Zebrafish embryo in drug screening
After scaling up, it is possible, in principle, to reach high-throughput (1,000-10,000 assays per day; or even ultra-high throughput (100,000 assays per day; Dove 1999). Such large numbers of replicates increase the reliability of the statistics and allow rare (idiosyncratic) responses to be identified. Rare responses are most readily detected using ‘wild type’ (pet shop) Zebrafish with high genetic variability. Several Zebrafishembryo assays can help to predict drug safety in humans, and therefore Zebrafish disease models have been developed.
Zebrafish embryos and early larvae can serve as invaluable screening tools in the pre-regulatory, preclinical phase of drug discovery. They can be used as kind of filter that reduces the number of compounds passing through to testing on the much more expensive rodent models. The Zebrafish can never replace rodents in the later phases of drug discovery, but may be complementary to rodent or cell-based assays at earlier stages .
There are two main categories of genetic screens, forward genetic screens and reverse genetic screens. In a forward genetic screen, you would mutagenize Zebrafish and then screen fish carrying the mutations for defects in eye development. In a reverse genetic screen, you might start with a gene that you know is expressed in the eye, cause a reduction or absence in the expression of this gene, and then see if the resulting fish have anything wrong in their eyes.
Rationale for small molecule screens in zebrafish
The strengths and limitations of genetic screens: Of all the virtues of the Zebrafish as a model organism, its suitability for large scale screening is paramount. In no other vertebrate has it been possible to screen for mutations so readily and on such a scale as has been achieved using Zebrafish. The earliest genetic screens captured the imaginations of many as wondrous mutant phenotypes were discovered, from the dramatically disrupted to the dramatically subtle. In many cases, these mutants have allowed connections to be drawn between specific genes and their functions, especially for early developmental processes and organogenesis. Finally, the suppressor and enhancer screens that are valuable tools for identifying upstream and downstream components of genetic pathways in Drosophila melanogaster, Caenorhabditis elegans and Saccharomyces cerevisiae have not been practical in the Zebrafish.

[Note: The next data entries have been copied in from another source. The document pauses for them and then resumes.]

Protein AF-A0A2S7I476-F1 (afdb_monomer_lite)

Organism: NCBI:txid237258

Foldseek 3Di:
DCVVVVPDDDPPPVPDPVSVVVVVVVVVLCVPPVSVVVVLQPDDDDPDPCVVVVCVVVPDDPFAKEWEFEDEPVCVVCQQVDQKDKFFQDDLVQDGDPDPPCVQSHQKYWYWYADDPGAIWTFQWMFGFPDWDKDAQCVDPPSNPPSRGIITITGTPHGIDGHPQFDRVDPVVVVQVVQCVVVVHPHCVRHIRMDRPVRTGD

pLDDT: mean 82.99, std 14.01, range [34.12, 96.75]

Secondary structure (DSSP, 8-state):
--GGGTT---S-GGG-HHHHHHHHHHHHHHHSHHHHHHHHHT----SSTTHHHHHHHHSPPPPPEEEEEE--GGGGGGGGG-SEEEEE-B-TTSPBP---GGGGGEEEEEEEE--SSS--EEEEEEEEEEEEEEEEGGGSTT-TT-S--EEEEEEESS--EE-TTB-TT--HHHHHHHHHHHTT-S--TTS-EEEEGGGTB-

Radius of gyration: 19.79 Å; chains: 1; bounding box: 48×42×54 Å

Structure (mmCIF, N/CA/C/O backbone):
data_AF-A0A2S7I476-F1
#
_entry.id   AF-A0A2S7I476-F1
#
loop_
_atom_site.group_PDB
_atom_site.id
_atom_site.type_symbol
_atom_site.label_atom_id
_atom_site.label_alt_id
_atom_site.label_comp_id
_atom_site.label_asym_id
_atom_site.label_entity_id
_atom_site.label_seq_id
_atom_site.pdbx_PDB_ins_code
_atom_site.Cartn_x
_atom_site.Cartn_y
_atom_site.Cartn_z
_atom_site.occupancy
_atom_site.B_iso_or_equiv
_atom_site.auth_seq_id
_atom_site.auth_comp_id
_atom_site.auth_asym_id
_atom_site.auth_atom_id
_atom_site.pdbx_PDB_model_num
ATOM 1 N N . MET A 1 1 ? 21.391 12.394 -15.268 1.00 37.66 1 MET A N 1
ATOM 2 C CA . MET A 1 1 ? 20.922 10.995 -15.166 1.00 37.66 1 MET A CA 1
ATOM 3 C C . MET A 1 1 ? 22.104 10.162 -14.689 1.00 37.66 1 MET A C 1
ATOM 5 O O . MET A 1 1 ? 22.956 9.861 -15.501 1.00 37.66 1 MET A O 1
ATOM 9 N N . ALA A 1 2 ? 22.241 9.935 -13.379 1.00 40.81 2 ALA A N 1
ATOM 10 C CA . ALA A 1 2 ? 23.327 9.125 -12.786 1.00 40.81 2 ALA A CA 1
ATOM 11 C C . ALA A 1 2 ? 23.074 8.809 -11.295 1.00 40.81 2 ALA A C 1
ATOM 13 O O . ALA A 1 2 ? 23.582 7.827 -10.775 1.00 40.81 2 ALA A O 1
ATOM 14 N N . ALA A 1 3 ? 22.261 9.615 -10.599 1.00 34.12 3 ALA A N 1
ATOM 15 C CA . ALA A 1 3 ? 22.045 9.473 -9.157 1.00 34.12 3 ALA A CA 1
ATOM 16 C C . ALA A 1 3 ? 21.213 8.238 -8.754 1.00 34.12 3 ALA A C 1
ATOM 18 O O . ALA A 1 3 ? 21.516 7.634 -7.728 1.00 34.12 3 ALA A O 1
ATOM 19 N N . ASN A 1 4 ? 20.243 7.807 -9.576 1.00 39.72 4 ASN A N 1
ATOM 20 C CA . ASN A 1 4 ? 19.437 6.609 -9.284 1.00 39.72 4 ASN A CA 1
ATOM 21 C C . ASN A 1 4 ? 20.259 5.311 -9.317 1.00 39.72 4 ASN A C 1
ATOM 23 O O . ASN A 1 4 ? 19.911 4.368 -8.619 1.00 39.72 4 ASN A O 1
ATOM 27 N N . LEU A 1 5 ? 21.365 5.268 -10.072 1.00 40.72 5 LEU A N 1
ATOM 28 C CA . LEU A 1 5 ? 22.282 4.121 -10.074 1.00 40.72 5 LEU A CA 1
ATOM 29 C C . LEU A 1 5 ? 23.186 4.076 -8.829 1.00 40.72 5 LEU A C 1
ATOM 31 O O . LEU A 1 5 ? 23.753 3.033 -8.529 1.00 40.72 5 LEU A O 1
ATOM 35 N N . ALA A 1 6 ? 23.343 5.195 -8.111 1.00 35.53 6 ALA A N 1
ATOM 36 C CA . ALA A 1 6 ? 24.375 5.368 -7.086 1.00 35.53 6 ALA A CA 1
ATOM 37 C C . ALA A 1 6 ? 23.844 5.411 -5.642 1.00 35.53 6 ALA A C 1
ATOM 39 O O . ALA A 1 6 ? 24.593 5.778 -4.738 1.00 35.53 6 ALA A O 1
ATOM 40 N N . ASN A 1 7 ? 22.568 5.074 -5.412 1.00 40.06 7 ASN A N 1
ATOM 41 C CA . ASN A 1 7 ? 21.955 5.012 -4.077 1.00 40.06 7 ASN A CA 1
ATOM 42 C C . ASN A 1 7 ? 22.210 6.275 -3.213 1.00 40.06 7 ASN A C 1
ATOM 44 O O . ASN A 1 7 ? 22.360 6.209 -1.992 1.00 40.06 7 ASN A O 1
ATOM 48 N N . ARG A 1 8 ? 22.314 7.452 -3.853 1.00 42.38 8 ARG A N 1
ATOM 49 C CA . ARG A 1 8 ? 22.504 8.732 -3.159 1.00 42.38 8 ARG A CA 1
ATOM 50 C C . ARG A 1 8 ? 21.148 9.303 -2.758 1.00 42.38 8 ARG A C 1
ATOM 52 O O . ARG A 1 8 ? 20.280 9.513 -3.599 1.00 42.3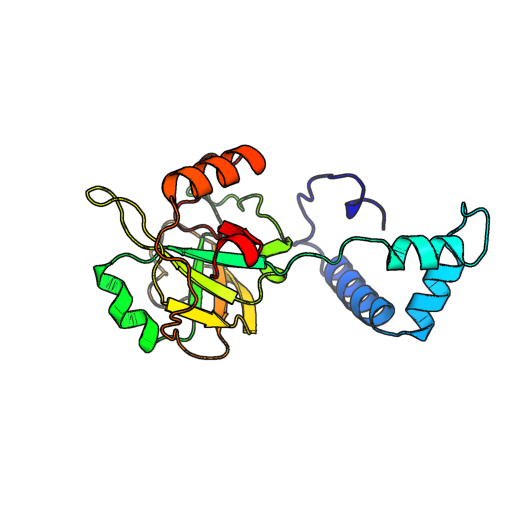8 8 ARG A O 1
ATOM 59 N N . ARG A 1 9 ? 21.009 9.567 -1.456 1.00 46.19 9 ARG A N 1
ATOM 60 C CA . ARG A 1 9 ? 19.841 10.180 -0.814 1.00 46.19 9 ARG A CA 1
ATOM 61 C C . ARG A 1 9 ? 19.514 11.528 -1.454 1.00 46.19 9 ARG A C 1
ATOM 63 O O . ARG A 1 9 ? 20.329 12.447 -1.417 1.00 46.19 9 ARG A O 1
ATOM 70 N N . TYR A 1 10 ? 18.309 11.649 -1.996 1.00 47.09 10 TYR A N 1
ATOM 71 C CA . TYR A 1 10 ? 17.771 12.910 -2.478 1.00 47.09 10 TYR A CA 1
ATOM 72 C C . TYR A 1 10 ? 17.125 13.685 -1.324 1.00 47.09 10 TYR A C 1
ATOM 74 O O . TYR A 1 10 ? 15.922 13.620 -1.098 1.00 47.09 10 TYR A O 1
ATOM 82 N N . LEU A 1 11 ? 17.931 14.456 -0.601 1.00 43.41 11 LEU A N 1
ATOM 83 C CA . LEU A 1 11 ? 17.426 15.586 0.173 1.00 43.41 11 LEU A CA 1
ATOM 84 C C . LEU A 1 11 ? 17.251 16.758 -0.807 1.00 43.41 11 LEU A C 1
ATOM 86 O O . LEU A 1 11 ? 18.230 17.426 -1.124 1.00 43.41 11 LEU A O 1
ATOM 90 N N . GLY A 1 12 ? 16.036 16.972 -1.333 1.00 46.16 12 GLY A N 1
ATOM 91 C CA . GLY A 1 12 ? 15.678 18.266 -1.945 1.00 46.16 12 GLY A CA 1
ATOM 92 C C . GLY A 1 12 ? 15.043 18.307 -3.343 1.00 46.16 12 GLY A C 1
ATOM 93 O O . GLY A 1 12 ? 14.944 19.401 -3.885 1.00 46.16 12 GLY A O 1
ATOM 94 N N . ILE A 1 13 ? 14.576 17.203 -3.951 1.00 48.59 13 ILE A N 1
ATOM 95 C CA . ILE A 1 13 ? 13.948 17.285 -5.303 1.00 48.59 13 ILE A CA 1
ATOM 96 C C . ILE A 1 13 ? 12.578 17.986 -5.305 1.00 48.59 13 ILE A C 1
ATOM 98 O O . ILE A 1 13 ? 12.094 18.377 -6.362 1.00 48.59 13 ILE A O 1
ATOM 102 N N . ASP A 1 14 ? 11.942 18.151 -4.145 1.00 48.28 14 ASP A N 1
ATOM 103 C CA . ASP A 1 14 ? 10.586 18.708 -4.059 1.00 48.28 14 ASP A CA 1
ATOM 104 C C . ASP A 1 14 ? 10.523 20.247 -4.126 1.00 48.28 14 ASP A C 1
ATOM 106 O O . ASP A 1 14 ? 9.426 20.804 -4.134 1.00 48.28 14 ASP A O 1
ATOM 110 N N . LEU A 1 15 ? 11.659 20.959 -4.195 1.00 50.47 15 LEU A N 1
ATOM 111 C CA . LEU A 1 15 ? 11.676 22.432 -4.128 1.00 50.47 15 LEU A CA 1
ATOM 112 C C . LEU A 1 15 ? 11.816 23.160 -5.475 1.00 50.47 15 LEU A C 1
ATOM 114 O O . LEU A 1 15 ? 11.553 24.359 -5.530 1.00 50.47 15 LEU A O 1
ATOM 118 N N . GLU A 1 16 ? 12.140 22.478 -6.574 1.00 60.47 16 GLU A N 1
ATOM 119 C CA . GLU A 1 16 ? 12.410 23.143 -7.857 1.00 60.47 16 GLU A CA 1
ATOM 120 C C . GLU A 1 16 ? 11.505 22.613 -8.979 1.00 60.47 16 GLU A C 1
ATOM 122 O O . GLU A 1 16 ? 11.624 21.477 -9.445 1.00 60.47 16 GLU A O 1
ATOM 127 N N . LYS A 1 17 ? 10.578 23.471 -9.434 1.00 66.62 17 LYS A N 1
ATOM 128 C CA . LYS A 1 17 ? 9.630 23.186 -10.530 1.00 66.62 17 LYS A CA 1
ATOM 129 C C . LYS A 1 17 ? 10.326 22.672 -11.795 1.00 66.62 17 LYS A C 1
ATOM 131 O O . LYS A 1 17 ? 9.770 21.816 -12.479 1.00 66.62 17 LYS A O 1
ATOM 136 N N . GLU A 1 18 ? 11.540 23.146 -12.062 1.00 68.19 18 GLU A N 1
ATOM 137 C CA . GLU A 1 18 ? 12.338 22.773 -13.231 1.00 68.19 18 GLU A CA 1
ATOM 138 C C . GLU A 1 18 ? 12.711 21.285 -13.230 1.00 68.19 18 GLU A C 1
ATOM 140 O O . GLU A 1 18 ? 12.565 20.609 -14.248 1.00 68.19 18 GLU A O 1
ATOM 145 N N . PHE A 1 19 ? 13.103 20.712 -12.086 1.00 67.62 19 PHE A N 1
ATOM 146 C CA . PHE A 1 19 ? 13.407 19.279 -12.009 1.00 67.62 19 PHE A CA 1
ATOM 147 C C . PHE A 1 19 ? 12.165 18.410 -12.189 1.00 67.62 19 PHE A C 1
ATOM 149 O O . PHE A 1 19 ? 12.239 17.353 -12.826 1.00 67.62 19 PHE A O 1
ATOM 156 N N . LEU A 1 20 ? 11.019 18.850 -11.661 1.00 68.00 20 LEU A N 1
ATOM 157 C CA . LEU A 1 20 ? 9.748 18.160 -11.857 1.00 68.00 20 LEU A CA 1
ATOM 158 C C . LEU A 1 20 ? 9.346 18.157 -13.338 1.00 68.00 20 LEU A C 1
ATOM 160 O O . LEU A 1 20 ? 8.894 17.133 -13.853 1.00 68.00 20 LEU A O 1
ATOM 164 N N . GLU A 1 21 ? 9.528 19.281 -14.024 1.00 75.81 21 GLU A N 1
ATOM 165 C CA . GLU A 1 21 ? 9.232 19.428 -15.448 1.00 75.81 21 GLU A CA 1
ATOM 166 C C . GLU A 1 21 ? 10.178 18.591 -16.317 1.00 75.81 21 GLU A C 1
ATOM 168 O O . GLU A 1 21 ? 9.719 17.802 -17.144 1.00 75.81 21 GLU A O 1
ATOM 173 N N . ILE A 1 22 ? 11.484 18.627 -16.034 1.00 78.00 22 ILE A N 1
ATOM 174 C CA . ILE A 1 22 ? 12.476 17.753 -16.677 1.00 78.00 22 ILE A CA 1
ATOM 175 C C . ILE A 1 22 ? 12.123 16.274 -16.466 1.00 78.00 22 ILE A C 1
ATOM 177 O O . ILE A 1 22 ? 12.239 15.472 -17.391 1.00 78.00 22 ILE A O 1
ATOM 181 N N . SER A 1 23 ? 11.694 15.885 -15.264 1.00 70.88 23 SER A N 1
ATOM 182 C CA . SER A 1 23 ? 11.320 14.499 -14.958 1.00 70.88 23 SER A CA 1
ATOM 183 C C . SER A 1 23 ? 10.075 14.051 -15.733 1.00 70.88 23 SER A C 1
ATOM 185 O O . SER A 1 23 ? 10.063 12.961 -16.310 1.00 70.88 23 SER A O 1
ATOM 187 N N . LYS A 1 24 ? 9.050 14.912 -15.821 1.00 73.38 24 LYS A N 1
ATOM 188 C CA . LYS A 1 24 ? 7.847 14.661 -16.633 1.00 73.38 24 LYS A CA 1
ATOM 189 C C . LYS A 1 24 ? 8.190 14.508 -18.114 1.00 73.38 24 LYS A C 1
ATOM 191 O O . LYS A 1 24 ? 7.750 13.540 -18.728 1.00 73.38 24 LYS A O 1
ATOM 196 N N . ASN A 1 25 ? 9.013 15.402 -18.657 1.00 82.06 25 ASN A N 1
ATOM 197 C CA . ASN A 1 25 ? 9.407 15.367 -20.066 1.00 82.06 25 ASN A CA 1
ATOM 198 C C . ASN A 1 25 ? 10.237 14.120 -20.383 1.00 82.06 25 ASN A C 1
ATOM 200 O O . ASN A 1 25 ? 9.919 13.399 -21.322 1.00 82.06 25 ASN A O 1
ATOM 204 N N . ARG A 1 26 ? 11.201 13.764 -19.523 1.00 80.19 26 ARG A N 1
ATOM 205 C CA . ARG A 1 26 ? 11.965 12.511 -19.654 1.00 80.19 26 ARG A CA 1
ATOM 206 C C . ARG A 1 26 ? 11.080 11.272 -19.616 1.00 80.19 26 ARG A C 1
ATOM 208 O O . ARG A 1 26 ? 11.335 10.314 -20.337 1.00 80.19 26 ARG A O 1
ATOM 215 N N . LYS A 1 27 ? 10.042 11.265 -18.775 1.00 78.38 27 LYS A N 1
ATOM 216 C CA . LYS A 1 27 ? 9.077 10.161 -18.753 1.00 78.38 27 LYS A CA 1
ATOM 217 C C . LYS A 1 27 ? 8.367 10.034 -20.102 1.00 78.38 27 LYS A C 1
ATOM 219 O O . LYS A 1 27 ? 8.241 8.920 -20.594 1.00 78.38 27 LYS A O 1
ATOM 224 N N . LEU A 1 28 ? 7.933 11.146 -20.695 1.00 79.25 28 LEU A N 1
ATOM 225 C CA . LEU A 1 28 ? 7.303 11.149 -22.019 1.00 79.25 28 LEU A CA 1
ATOM 226 C C . LEU A 1 28 ? 8.277 10.678 -23.112 1.00 79.25 28 LEU A C 1
ATOM 228 O O . LEU A 1 28 ? 7.905 9.836 -23.921 1.00 79.25 28 LEU A O 1
ATOM 232 N N . GLU A 1 29 ? 9.533 11.129 -23.077 1.00 82.94 29 GLU A N 1
ATOM 233 C CA . GLU A 1 29 ? 10.591 10.702 -24.008 1.00 82.94 29 GLU A CA 1
ATOM 234 C C . GLU A 1 29 ? 10.877 9.193 -23.940 1.00 82.94 29 GLU A C 1
ATOM 236 O O . GLU A 1 29 ? 11.106 8.558 -24.963 1.00 82.94 29 GLU A O 1
ATOM 241 N N . ILE A 1 30 ? 10.867 8.599 -22.742 1.00 76.06 30 ILE A N 1
ATOM 242 C CA . ILE A 1 30 ? 11.114 7.158 -22.555 1.00 76.06 30 ILE A CA 1
ATOM 243 C C . ILE A 1 30 ? 9.915 6.310 -23.008 1.00 76.06 30 ILE A C 1
ATOM 245 O O . ILE A 1 30 ? 10.095 5.154 -23.393 1.00 76.06 30 ILE A O 1
ATOM 249 N N . LEU A 1 31 ? 8.698 6.858 -22.948 1.00 77.06 31 LEU A N 1
ATOM 250 C CA . LEU A 1 31 ? 7.488 6.182 -23.425 1.00 77.06 31 LEU A CA 1
ATOM 251 C C . LEU A 1 31 ? 7.381 6.192 -24.958 1.00 77.06 31 LEU A C 1
ATOM 253 O O . LEU A 1 31 ? 6.741 5.305 -25.524 1.00 77.06 31 LEU A O 1
ATOM 257 N N . ASP A 1 32 ? 8.029 7.145 -25.631 1.00 88.12 32 ASP A N 1
ATOM 258 C CA . ASP A 1 32 ? 8.169 7.134 -27.085 1.00 88.12 32 ASP A CA 1
ATOM 259 C C . ASP A 1 32 ? 9.165 6.048 -27.525 1.00 88.12 32 ASP A C 1
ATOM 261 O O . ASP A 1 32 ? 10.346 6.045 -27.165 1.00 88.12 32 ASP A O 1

Advantages of small molecule screens
Many of the limitations of traditional genetic screens outlined above can be overcome when genetic screens are complemented with small molecule screens. In fact, Drosophila and C. elegans are well suited for genetic screening but are not as tractable for small molecule screening because of difficulties in access of small molecules to tissues in these organisms. Zebrafish are amenable to both genetic and small molecule screening, and the ability to combine these approaches in Zebrafish is particularly promising. Like genetic mutations, small molecules are a classical means of disrupting biological processes and serve to link genes or gene products with their molecular functions. This approach has different strengths and weaknesses from the genetic one, so chemical and genetic screens are complementary (Figure 2). For example, small molecules are excellent conditional biological probes, can overcome gene redundancy, and facilitate suppressor and enhancer screens as described below. Furthermore, small molecule screens are generally simpler than are genetic screens.
Conditionality: Most Zebrafish mutations identified to date are non-conditional and have fixed allele strength. In an effort to overcome these limitations, some screens for temperature sensitive alleles have been performed (Johnson and Weston, 1995), but conditional mutants remain the exception. In contrast, small molecules are the ultimate conditional disruptors, allowing both the timing and dosage of pathway disruption to be regulated.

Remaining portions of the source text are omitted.